Evers-Williams was nostalgic, poignant and inspirational during her delivery. She reflected upon the painful 50-plus-year history between the Evers family and Ole Miss, acknowledged the progress that has been made in human equality and envisioned future evolution in societal attitudes.

“You all have the power – power to do what is right, to do what is just,” Evers-Williams said. “I hope that you realize and take seriously the roles you will play in your communities, the state, nation and the world.”

“I believe that this class, more than any others before it, has the opportunity to make everything good. I prefer to believe in the good of all humankind, that there are more people of good will than those who do not feel that way.”

Initially underneath clouds that gave way to sunny skies, the Vicksburg native spoke to graduating students, their families and other guests in the Grove. This year’s graduating class included nearly 2,500 spring candidates for undergraduate and graduate degrees, plus more than 900 August graduates.

“Will you be an eagle or will you just be a bird hiding from the storm and waiting for it to be over?” Evers-Williams asked. “I truly hope you’ll use your strength as eagles to pass on the good works, good deeds this society needs.”

Among the attendees, Taurus Nash of Shelby came to watch his son, Jontarius Haywood, graduate with a bachelor’s degree in print journalism.

“This is a great achievement for him, particularly as a young black male graduating from a historically white university,” Nash said. “It’s very exciting and we feel very welcome being here.”

Linda Barrack, of Hattiesburg, said she was excited to be in the Grove to watch her granddaughter, Mary Beth Barrack, graduate with a bachelor’s degree in public policy leadership.

“I feel a lot of pride as she’s the third generation of our family to graduate from Ole Miss,” said Barrack, who was in Oxford with four other members of the family. “I’m sure her grandfather would be equally as proud of her if he were alive.”

Following the general ceremony, the College of Liberal Arts and the Oxford campus’ eight schools held separate ceremonies to present baccalaureate, master’s, doctor of pharmacy and law diplomas. Former Gov. Haley Barbour was the speaker for the School of Law and Sharyn Alfonsi was the speaker for the Meek School of Journalism and New Media.

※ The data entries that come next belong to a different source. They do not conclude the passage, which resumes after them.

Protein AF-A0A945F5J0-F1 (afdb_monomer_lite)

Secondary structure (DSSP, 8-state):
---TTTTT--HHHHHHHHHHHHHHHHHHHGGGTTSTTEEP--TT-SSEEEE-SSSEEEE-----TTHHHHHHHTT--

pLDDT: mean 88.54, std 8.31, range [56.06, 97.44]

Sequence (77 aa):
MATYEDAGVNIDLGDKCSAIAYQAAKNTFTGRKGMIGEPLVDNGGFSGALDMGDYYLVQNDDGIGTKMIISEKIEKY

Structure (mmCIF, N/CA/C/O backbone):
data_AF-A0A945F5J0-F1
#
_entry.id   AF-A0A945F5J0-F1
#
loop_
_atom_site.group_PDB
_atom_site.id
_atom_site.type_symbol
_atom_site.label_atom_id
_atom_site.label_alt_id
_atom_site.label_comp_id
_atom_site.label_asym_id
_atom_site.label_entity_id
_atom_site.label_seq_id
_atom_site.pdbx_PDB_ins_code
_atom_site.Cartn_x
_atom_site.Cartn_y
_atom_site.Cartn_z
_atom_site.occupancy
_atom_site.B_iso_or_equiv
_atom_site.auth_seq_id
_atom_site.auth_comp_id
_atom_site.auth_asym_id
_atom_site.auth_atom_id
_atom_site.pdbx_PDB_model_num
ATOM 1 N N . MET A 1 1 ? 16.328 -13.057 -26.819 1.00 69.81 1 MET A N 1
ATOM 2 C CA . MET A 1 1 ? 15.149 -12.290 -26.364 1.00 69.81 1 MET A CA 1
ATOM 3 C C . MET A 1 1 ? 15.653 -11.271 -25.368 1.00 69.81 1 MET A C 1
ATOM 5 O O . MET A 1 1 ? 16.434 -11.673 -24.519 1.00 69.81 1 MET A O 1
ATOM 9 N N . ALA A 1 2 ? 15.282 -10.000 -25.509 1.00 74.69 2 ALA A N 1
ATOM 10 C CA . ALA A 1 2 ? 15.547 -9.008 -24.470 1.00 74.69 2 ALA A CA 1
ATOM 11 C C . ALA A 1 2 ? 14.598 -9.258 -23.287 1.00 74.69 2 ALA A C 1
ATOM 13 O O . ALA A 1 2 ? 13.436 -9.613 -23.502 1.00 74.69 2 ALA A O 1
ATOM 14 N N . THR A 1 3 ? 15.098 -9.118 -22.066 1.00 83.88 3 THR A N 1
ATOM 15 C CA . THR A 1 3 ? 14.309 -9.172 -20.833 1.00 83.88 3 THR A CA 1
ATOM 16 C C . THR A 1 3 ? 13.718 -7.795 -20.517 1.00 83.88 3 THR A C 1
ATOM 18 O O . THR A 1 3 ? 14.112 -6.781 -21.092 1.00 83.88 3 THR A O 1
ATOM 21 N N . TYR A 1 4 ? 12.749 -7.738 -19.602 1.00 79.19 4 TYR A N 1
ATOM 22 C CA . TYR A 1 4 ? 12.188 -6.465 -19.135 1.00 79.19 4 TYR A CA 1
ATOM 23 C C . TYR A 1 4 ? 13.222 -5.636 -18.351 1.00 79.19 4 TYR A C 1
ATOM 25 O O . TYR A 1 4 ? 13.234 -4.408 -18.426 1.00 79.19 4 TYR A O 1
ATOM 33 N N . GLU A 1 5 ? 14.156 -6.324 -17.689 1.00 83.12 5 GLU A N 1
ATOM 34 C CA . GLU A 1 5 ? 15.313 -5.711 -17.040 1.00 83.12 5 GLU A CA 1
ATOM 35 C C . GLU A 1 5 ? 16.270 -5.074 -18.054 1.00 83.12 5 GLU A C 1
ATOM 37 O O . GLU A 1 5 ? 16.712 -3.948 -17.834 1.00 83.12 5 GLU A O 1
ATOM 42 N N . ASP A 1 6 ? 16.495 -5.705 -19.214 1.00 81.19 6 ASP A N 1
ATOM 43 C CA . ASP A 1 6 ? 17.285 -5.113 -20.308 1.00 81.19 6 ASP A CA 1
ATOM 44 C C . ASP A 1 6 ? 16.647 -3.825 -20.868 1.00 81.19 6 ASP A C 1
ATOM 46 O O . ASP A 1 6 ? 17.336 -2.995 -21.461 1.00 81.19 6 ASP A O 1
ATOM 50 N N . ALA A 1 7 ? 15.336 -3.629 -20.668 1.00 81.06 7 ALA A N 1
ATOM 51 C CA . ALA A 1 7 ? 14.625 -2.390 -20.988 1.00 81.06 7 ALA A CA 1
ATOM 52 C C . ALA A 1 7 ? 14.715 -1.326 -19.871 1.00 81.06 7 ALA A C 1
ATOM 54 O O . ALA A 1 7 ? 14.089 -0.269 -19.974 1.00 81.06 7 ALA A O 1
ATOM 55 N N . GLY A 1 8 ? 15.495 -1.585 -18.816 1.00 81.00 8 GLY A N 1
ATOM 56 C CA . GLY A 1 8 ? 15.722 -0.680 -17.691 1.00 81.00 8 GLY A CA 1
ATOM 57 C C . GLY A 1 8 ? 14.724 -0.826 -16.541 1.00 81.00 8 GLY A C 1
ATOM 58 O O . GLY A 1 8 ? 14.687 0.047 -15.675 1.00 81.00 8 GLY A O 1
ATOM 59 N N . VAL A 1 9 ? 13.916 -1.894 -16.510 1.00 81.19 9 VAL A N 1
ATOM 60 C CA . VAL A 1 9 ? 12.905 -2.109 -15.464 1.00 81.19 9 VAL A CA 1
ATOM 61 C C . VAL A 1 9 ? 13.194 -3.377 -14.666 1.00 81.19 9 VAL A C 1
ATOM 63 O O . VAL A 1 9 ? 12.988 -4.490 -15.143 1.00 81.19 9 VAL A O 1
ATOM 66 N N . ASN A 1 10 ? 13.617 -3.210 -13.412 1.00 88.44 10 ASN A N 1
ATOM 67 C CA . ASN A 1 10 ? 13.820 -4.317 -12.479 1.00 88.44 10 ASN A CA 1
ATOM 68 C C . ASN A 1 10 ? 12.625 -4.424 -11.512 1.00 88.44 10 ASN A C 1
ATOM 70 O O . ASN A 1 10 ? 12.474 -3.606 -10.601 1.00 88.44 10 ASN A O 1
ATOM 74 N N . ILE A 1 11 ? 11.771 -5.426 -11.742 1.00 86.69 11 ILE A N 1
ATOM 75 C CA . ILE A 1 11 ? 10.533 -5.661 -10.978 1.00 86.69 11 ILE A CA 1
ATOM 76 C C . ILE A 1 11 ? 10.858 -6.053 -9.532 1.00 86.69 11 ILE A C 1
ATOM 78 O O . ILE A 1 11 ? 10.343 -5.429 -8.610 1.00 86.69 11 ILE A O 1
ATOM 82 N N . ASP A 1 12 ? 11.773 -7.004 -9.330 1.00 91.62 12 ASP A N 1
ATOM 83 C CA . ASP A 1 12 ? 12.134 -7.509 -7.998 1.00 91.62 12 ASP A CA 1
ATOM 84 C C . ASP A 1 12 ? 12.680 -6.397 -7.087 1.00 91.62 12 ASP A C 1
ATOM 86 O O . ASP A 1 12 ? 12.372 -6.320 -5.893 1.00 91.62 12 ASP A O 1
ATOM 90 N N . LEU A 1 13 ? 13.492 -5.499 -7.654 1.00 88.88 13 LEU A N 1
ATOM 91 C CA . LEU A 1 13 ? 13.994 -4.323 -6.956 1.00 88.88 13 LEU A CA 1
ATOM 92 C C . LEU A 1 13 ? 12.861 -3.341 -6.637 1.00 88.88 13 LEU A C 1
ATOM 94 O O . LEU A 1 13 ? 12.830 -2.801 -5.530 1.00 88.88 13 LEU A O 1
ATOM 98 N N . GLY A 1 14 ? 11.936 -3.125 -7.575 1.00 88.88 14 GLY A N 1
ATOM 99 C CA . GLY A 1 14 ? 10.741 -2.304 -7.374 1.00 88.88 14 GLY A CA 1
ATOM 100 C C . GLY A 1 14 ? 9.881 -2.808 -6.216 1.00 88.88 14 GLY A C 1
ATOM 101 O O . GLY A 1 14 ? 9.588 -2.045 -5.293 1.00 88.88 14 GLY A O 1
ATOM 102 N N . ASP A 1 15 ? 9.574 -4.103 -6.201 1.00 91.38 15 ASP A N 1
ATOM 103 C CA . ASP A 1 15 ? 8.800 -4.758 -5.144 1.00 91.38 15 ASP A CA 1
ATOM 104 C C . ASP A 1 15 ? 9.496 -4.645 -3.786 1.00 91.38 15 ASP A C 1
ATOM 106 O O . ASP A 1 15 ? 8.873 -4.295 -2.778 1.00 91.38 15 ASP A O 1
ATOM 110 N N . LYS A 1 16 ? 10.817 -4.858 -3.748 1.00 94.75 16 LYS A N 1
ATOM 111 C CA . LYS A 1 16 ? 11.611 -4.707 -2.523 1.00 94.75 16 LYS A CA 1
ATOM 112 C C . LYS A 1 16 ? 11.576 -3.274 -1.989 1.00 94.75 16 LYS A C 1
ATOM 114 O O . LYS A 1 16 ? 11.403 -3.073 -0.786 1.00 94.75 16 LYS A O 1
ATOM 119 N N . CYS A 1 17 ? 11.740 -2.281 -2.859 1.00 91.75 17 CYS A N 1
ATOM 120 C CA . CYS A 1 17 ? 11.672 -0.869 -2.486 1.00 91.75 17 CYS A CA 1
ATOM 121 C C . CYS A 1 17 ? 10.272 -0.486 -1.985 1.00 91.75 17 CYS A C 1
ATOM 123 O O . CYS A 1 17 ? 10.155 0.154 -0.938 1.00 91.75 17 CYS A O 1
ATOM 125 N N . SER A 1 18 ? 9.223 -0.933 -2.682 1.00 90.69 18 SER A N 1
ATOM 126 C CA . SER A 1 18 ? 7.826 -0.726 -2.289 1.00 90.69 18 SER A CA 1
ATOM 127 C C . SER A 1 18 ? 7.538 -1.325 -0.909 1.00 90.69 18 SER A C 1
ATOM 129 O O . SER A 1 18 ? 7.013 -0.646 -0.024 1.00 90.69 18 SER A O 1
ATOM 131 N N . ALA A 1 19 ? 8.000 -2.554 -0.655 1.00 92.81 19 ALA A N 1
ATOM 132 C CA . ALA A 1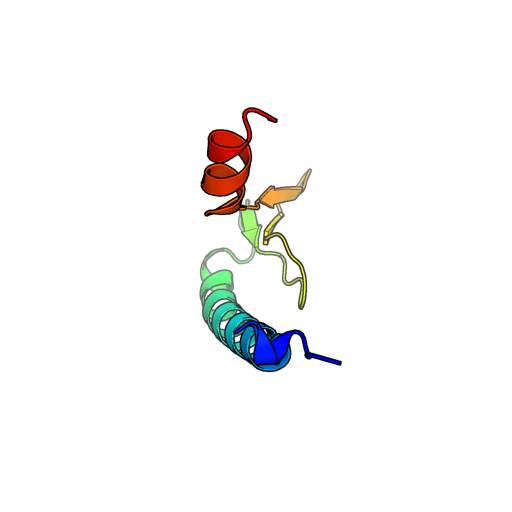 19 ? 7.866 -3.201 0.646 1.00 92.81 19 ALA A CA 1
ATOM 133 C C . ALA A 1 19 ? 8.561 -2.413 1.771 1.00 92.81 19 ALA A C 1
ATOM 135 O O . ALA A 1 19 ? 7.982 -2.249 2.845 1.00 92.81 19 ALA A O 1
ATOM 136 N N . ILE A 1 20 ? 9.772 -1.889 1.544 1.00 94.75 20 ILE A N 1
ATOM 137 C CA . ILE A 1 20 ? 10.489 -1.059 2.531 1.00 94.75 20 ILE A CA 1
ATOM 138 C C . ILE A 1 20 ? 9.705 0.224 2.838 1.00 94.75 20 ILE A C 1
ATOM 140 O O . ILE A 1 20 ? 9.511 0.557 4.010 1.00 94.75 20 ILE A O 1
ATOM 144 N N . ALA A 1 21 ? 9.221 0.920 1.807 1.00 91.94 21 ALA A N 1
ATOM 145 C CA . ALA A 1 21 ? 8.426 2.134 1.970 1.00 91.94 21 ALA A CA 1
ATOM 146 C C . ALA A 1 21 ? 7.126 1.859 2.745 1.00 91.94 21 ALA A C 1
ATOM 148 O O . ALA A 1 21 ? 6.797 2.581 3.689 1.00 91.94 21 ALA A O 1
ATOM 149 N N . TYR A 1 22 ? 6.430 0.768 2.418 1.00 93.38 22 TYR A N 1
ATOM 150 C CA . TYR A 1 22 ? 5.207 0.375 3.111 1.00 93.38 22 TYR A CA 1
ATOM 151 C C . TYR A 1 22 ? 5.450 0.015 4.584 1.00 93.38 22 TYR A C 1
ATOM 153 O O . TYR A 1 22 ? 4.671 0.398 5.458 1.00 93.38 22 TYR A O 1
ATOM 161 N N . GLN A 1 23 ? 6.556 -0.666 4.903 1.00 94.62 23 GLN A N 1
ATOM 162 C CA . GLN A 1 23 ? 6.927 -0.941 6.297 1.00 94.62 23 GLN A CA 1
ATOM 163 C C . GLN A 1 23 ? 7.161 0.345 7.095 1.00 94.62 23 GLN A C 1
ATOM 165 O O . GLN A 1 23 ? 6.710 0.445 8.236 1.00 94.62 23 GLN A O 1
ATOM 170 N N . ALA A 1 24 ? 7.804 1.351 6.497 1.00 94.81 24 ALA A N 1
ATOM 171 C CA . ALA A 1 24 ? 7.962 2.655 7.133 1.00 94.81 24 ALA A CA 1
ATOM 172 C C . ALA A 1 24 ? 6.605 3.349 7.357 1.00 94.81 24 ALA A C 1
ATOM 174 O O . ALA A 1 24 ? 6.365 3.877 8.444 1.00 94.81 24 ALA A O 1
ATOM 175 N N . ALA A 1 25 ? 5.695 3.291 6.377 1.00 92.94 25 ALA A N 1
ATOM 176 C CA . ALA A 1 25 ? 4.353 3.861 6.487 1.00 92.94 25 ALA A CA 1
ATOM 177 C C . ALA A 1 25 ? 3.539 3.229 7.628 1.00 92.94 25 ALA A C 1
ATOM 179 O O . ALA A 1 25 ? 2.941 3.958 8.421 1.00 92.94 25 ALA A O 1
ATOM 180 N N . LYS A 1 26 ? 3.578 1.898 7.791 1.00 94.44 26 LYS A N 1
ATOM 181 C CA . LYS A 1 26 ? 2.849 1.189 8.862 1.00 94.44 26 LYS A CA 1
ATOM 182 C C . LYS A 1 26 ? 3.188 1.677 10.269 1.00 94.44 26 LYS A C 1
ATOM 184 O O . LYS A 1 26 ? 2.311 1.701 11.130 1.00 94.44 26 LYS A O 1
ATOM 189 N N . ASN A 1 27 ? 4.418 2.132 10.505 1.00 95.31 27 ASN A N 1
ATOM 190 C CA . ASN A 1 27 ? 4.814 2.680 11.807 1.00 95.31 27 ASN A CA 1
ATOM 191 C C . ASN A 1 27 ? 3.994 3.926 12.191 1.00 95.31 27 ASN A C 1
ATOM 193 O O . ASN A 1 27 ? 3.802 4.200 13.375 1.00 95.31 27 ASN A O 1
ATOM 197 N N . THR A 1 28 ? 3.459 4.650 11.203 1.00 94.94 28 THR A N 1
ATOM 198 C CA . THR A 1 28 ? 2.631 5.848 11.410 1.00 94.94 28 THR A CA 1
ATOM 199 C C . THR A 1 28 ? 1.163 5.534 11.708 1.00 94.94 28 THR A C 1
ATOM 201 O O . THR A 1 28 ? 0.472 6.367 12.292 1.00 94.94 28 THR A O 1
ATOM 204 N N . PHE A 1 29 ? 0.678 4.331 11.371 1.00 95.06 29 PHE A N 1
ATOM 205 C CA . PHE A 1 29 ? -0.752 3.990 11.455 1.00 95.06 29 PHE A CA 1
ATOM 206 C C . PHE A 1 29 ? -1.267 4.012 12.896 1.00 95.06 29 PHE A C 1
ATOM 208 O O . PHE A 1 29 ? -2.418 4.360 13.153 1.00 95.06 29 PHE A O 1
ATOM 215 N N . THR A 1 30 ? -0.380 3.728 13.852 1.00 95.19 30 THR A N 1
ATOM 216 C CA . THR A 1 30 ? -0.665 3.800 15.290 1.00 95.19 30 THR A CA 1
ATOM 217 C C . THR A 1 30 ? -1.211 5.159 15.732 1.00 95.19 30 THR A C 1
ATOM 219 O O . THR A 1 30 ? -2.003 5.207 16.670 1.00 95.19 30 THR A O 1
ATOM 222 N N . GLY A 1 31 ? -0.872 6.247 15.028 1.00 95.56 31 GLY A N 1
ATOM 223 C CA . GLY A 1 31 ? -1.368 7.593 15.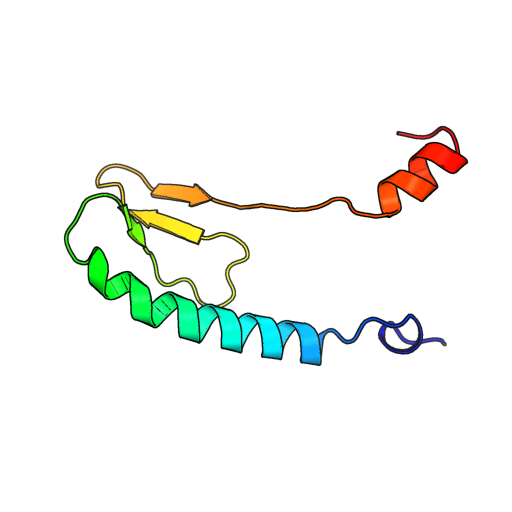315 1.00 95.56 31 GLY A CA 1
ATOM 224 C C . GLY A 1 31 ? -2.874 7.784 15.099 1.00 95.56 31 GLY A C 1
ATOM 225 O O . GLY A 1 31 ? -3.407 8.808 15.514 1.00 95.56 31 GLY A O 1
ATOM 226 N N . ARG A 1 32 ? -3.562 6.823 14.466 1.00 95.44 32 ARG A N 1
ATOM 227 C CA . ARG A 1 32 ? -5.016 6.856 14.227 1.00 95.44 32 ARG A CA 1
ATOM 228 C C . ARG A 1 32 ? -5.761 5.642 14.783 1.00 95.44 32 ARG A C 1
ATOM 230 O O . ARG A 1 32 ? -6.924 5.445 14.449 1.00 95.44 32 ARG A O 1
ATOM 237 N N . LYS A 1 33 ? -5.116 4.831 15.624 1.00 96.00 33 LYS A N 1
ATOM 238 C CA . LYS A 1 33 ? -5.730 3.620 16.177 1.00 96.00 33 LYS A CA 1
ATOM 239 C C . LYS A 1 33 ? -7.012 3.949 16.954 1.00 96.00 33 LYS A C 1
ATOM 241 O O . LYS A 1 33 ? -6.974 4.751 17.885 1.00 96.00 33 LYS A O 1
ATOM 246 N N . GLY A 1 34 ? -8.123 3.306 16.599 1.00 96.00 34 GLY A N 1
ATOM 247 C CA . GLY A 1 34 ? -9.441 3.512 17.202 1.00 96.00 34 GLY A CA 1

Recipients of doctor of philosophy degrees were honored at a hooding ceremony Friday evening in the Gertrude C. Ford Center for the Performing Arts. Three awards were presented by the Graduate School. The Group Award for Excellence in Promoting Inclusiveness in Graduate Education went to the Ph.D. Program in the Patterson School of Accountancy. Associate Provost Maurice Eftink received the Individual Award for Excellence in Promoting Inclusiveness in Graduate Education. Alan Gross, professor of psychology, was presented the Award for Excellence in Graduate Teaching & Mentoring.

During Saturday’s ceremony, William W. Berry III, assistant professor of law, was honored as the recipient of the 2013 Elise M. Hood Outstanding Teacher of the Year Award, presented annually to the campuswide outstanding teacher.

Mahmoud A. Elsohly, research professor and professor of pharmaceutics in UM’s National Center for Natural Products Research, was named the recipient of the university’s sixth Distinguished Research and Creative Achievement Award.

The university also recognized the winners of this year’s Frist Student Service Awards: Marvin C. Wilson, associate dean for academic and student affairs at the School of Pharmacy, and Amy Saxon, operations supervisor for summer school and online programs at the Division of Outreach and Continuing Education.

Evers-Williams has been a frequent visitor to campus in recent years. In March 2012, she delivered the keynote address for the university’s “50 Years of Integration” observance, and she participated in a panel discussion of her late husband’s life and work April 5 at the Overby Center for Southern Journalism and Politics.